═══ RECORDS PROVIDED

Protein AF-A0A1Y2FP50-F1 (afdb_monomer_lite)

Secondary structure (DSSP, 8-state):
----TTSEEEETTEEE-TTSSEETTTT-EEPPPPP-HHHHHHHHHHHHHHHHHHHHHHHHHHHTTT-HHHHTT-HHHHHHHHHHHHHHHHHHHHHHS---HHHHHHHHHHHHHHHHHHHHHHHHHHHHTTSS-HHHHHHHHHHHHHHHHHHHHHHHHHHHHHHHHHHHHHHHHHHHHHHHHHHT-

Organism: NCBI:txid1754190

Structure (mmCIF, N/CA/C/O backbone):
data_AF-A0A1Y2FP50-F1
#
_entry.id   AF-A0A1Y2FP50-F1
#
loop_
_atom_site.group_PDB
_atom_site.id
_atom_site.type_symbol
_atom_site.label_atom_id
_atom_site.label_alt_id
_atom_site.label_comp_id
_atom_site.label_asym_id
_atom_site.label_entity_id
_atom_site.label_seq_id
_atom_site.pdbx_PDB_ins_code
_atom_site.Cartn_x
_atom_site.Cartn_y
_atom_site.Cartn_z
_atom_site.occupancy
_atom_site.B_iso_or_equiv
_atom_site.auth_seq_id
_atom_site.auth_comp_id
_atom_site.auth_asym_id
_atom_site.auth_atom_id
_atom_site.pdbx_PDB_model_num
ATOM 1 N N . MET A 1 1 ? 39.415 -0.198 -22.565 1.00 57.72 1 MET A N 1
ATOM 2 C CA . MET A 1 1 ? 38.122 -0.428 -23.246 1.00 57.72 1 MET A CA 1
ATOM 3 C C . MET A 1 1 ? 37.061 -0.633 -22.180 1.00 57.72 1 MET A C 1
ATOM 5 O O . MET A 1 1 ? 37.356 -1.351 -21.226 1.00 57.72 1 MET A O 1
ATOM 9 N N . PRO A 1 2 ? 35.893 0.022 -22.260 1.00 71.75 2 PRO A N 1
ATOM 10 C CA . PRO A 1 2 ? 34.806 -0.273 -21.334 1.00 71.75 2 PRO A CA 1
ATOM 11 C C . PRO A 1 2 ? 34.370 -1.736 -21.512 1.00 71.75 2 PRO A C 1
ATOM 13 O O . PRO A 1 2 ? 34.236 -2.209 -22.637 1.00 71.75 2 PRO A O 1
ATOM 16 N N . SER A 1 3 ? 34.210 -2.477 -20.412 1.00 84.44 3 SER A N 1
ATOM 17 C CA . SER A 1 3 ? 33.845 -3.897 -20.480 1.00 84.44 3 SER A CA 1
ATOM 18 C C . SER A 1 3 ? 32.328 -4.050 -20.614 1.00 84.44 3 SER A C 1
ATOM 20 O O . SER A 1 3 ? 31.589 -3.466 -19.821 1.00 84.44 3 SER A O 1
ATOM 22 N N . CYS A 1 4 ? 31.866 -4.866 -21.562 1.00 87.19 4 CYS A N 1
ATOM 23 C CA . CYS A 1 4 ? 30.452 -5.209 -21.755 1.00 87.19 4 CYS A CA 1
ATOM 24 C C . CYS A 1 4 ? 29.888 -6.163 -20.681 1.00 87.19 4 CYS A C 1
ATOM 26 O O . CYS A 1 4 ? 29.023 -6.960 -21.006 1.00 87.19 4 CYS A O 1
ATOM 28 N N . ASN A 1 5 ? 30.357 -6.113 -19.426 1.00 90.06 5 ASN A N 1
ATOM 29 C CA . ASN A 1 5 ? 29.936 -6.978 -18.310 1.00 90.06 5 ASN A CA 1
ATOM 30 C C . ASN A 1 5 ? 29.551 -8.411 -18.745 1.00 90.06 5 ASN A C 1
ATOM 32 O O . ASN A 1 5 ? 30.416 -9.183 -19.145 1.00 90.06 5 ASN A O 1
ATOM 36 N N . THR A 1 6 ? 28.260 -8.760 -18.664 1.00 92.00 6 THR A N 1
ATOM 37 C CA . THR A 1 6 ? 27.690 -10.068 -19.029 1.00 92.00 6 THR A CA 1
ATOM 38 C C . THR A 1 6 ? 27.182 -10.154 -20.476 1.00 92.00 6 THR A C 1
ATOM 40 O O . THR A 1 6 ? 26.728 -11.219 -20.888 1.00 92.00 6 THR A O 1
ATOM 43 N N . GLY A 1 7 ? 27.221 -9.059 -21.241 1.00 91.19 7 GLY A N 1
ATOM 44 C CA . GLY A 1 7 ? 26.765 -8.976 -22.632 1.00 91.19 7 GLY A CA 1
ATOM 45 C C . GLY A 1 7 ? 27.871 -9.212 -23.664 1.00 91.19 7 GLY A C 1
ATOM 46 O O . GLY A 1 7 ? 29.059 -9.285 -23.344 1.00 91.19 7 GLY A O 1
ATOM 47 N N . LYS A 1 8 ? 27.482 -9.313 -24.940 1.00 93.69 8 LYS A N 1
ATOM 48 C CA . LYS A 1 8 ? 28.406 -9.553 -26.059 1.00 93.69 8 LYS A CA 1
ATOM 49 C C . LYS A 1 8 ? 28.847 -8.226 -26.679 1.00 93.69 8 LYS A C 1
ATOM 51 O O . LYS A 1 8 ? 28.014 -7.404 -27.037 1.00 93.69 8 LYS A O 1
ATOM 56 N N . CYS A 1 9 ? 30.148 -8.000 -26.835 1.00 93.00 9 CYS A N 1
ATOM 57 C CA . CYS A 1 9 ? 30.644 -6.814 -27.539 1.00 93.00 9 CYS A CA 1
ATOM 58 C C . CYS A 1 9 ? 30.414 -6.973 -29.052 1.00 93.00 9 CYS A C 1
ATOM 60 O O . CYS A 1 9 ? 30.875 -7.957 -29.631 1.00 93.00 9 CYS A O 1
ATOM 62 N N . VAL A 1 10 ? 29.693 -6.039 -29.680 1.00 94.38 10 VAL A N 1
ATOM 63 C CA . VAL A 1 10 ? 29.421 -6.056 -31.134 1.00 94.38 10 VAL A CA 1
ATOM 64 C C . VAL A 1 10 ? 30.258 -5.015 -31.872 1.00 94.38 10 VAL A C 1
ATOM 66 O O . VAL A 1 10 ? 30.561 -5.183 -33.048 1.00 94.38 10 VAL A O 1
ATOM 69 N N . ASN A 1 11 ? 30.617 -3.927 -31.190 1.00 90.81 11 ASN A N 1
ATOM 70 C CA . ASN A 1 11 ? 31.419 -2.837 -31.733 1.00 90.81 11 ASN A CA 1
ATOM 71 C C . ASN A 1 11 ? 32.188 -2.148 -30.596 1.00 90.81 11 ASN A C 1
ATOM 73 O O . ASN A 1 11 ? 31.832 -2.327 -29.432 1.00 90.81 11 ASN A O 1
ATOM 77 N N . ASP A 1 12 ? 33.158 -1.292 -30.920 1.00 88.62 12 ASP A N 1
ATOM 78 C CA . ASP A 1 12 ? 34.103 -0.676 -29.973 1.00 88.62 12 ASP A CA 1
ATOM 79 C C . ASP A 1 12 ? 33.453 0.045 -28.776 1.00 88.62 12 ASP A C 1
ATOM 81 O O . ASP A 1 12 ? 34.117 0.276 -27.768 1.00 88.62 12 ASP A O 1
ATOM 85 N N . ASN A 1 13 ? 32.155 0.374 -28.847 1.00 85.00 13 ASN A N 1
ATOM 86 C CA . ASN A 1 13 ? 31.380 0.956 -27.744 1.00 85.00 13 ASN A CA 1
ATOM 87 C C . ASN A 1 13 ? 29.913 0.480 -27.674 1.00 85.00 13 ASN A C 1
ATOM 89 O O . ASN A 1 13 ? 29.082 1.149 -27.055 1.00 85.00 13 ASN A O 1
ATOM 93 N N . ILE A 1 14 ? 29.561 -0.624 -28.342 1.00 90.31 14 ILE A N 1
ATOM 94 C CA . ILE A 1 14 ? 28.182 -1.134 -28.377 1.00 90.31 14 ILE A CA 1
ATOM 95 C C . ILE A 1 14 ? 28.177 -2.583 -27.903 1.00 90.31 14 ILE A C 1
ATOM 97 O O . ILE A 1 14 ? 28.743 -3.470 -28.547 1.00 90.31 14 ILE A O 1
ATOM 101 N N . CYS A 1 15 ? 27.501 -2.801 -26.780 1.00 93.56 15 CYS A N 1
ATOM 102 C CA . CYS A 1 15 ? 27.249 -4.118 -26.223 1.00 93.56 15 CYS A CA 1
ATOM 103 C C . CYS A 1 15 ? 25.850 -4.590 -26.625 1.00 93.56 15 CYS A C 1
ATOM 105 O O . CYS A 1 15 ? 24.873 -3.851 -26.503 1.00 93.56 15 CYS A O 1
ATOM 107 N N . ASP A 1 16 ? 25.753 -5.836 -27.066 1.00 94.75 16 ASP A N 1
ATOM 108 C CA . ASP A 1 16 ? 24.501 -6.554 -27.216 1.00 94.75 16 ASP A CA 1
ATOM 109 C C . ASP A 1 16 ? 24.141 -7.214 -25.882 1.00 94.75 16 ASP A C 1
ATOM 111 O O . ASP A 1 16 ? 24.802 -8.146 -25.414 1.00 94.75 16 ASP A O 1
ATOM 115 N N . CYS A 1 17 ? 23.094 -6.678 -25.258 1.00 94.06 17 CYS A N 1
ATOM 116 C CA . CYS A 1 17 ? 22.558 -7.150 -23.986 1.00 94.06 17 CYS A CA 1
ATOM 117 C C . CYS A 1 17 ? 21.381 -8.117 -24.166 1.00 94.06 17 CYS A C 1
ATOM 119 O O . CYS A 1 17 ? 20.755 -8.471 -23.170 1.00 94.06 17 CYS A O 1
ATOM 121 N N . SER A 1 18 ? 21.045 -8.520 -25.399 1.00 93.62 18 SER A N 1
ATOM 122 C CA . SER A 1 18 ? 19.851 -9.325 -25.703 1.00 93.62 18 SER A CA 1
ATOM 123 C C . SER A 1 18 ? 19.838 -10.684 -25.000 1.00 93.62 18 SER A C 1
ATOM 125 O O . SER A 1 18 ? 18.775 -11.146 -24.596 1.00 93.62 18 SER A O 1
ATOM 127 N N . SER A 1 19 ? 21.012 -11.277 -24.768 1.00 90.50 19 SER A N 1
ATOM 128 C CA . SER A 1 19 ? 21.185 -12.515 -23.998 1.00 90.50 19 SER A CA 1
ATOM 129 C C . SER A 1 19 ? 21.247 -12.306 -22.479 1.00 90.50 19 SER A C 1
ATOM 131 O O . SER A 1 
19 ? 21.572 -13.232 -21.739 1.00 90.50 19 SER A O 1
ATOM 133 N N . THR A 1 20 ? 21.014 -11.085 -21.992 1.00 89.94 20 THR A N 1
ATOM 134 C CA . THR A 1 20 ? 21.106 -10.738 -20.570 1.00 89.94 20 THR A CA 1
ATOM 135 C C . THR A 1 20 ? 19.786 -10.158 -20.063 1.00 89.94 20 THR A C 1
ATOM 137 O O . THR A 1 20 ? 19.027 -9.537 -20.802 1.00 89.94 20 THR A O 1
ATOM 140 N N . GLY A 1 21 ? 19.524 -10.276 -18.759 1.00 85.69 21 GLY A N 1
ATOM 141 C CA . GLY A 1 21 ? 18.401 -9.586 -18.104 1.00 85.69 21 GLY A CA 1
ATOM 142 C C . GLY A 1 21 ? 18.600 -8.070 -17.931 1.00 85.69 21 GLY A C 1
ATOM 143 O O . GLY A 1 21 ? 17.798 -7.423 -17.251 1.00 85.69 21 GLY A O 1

══════

_EXERCISE_
Print exactly, and only, the lines from the line that contains "ATOM 140 N N" through the last line of the records.

_SOLVED PROBLEM_
ATOM 140 N N . GLY A 1 21 ? 19.524 -10.276 -18.759 1.00 85.69 21 GLY A N 1
ATOM 141 C CA . GLY A 1 21 ? 18.401 -9.586 -18.104 1.00 85.69 21 GLY A CA 1
ATOM 142 C C . GLY A 1 21 ? 18.600 -8.070 -17.931 1.00 85.69 21 GLY A C 1
ATOM 143 O O . GLY A 1 21 ? 17.798 -7.423 -17.251 1.00 85.69 21 GLY A O 1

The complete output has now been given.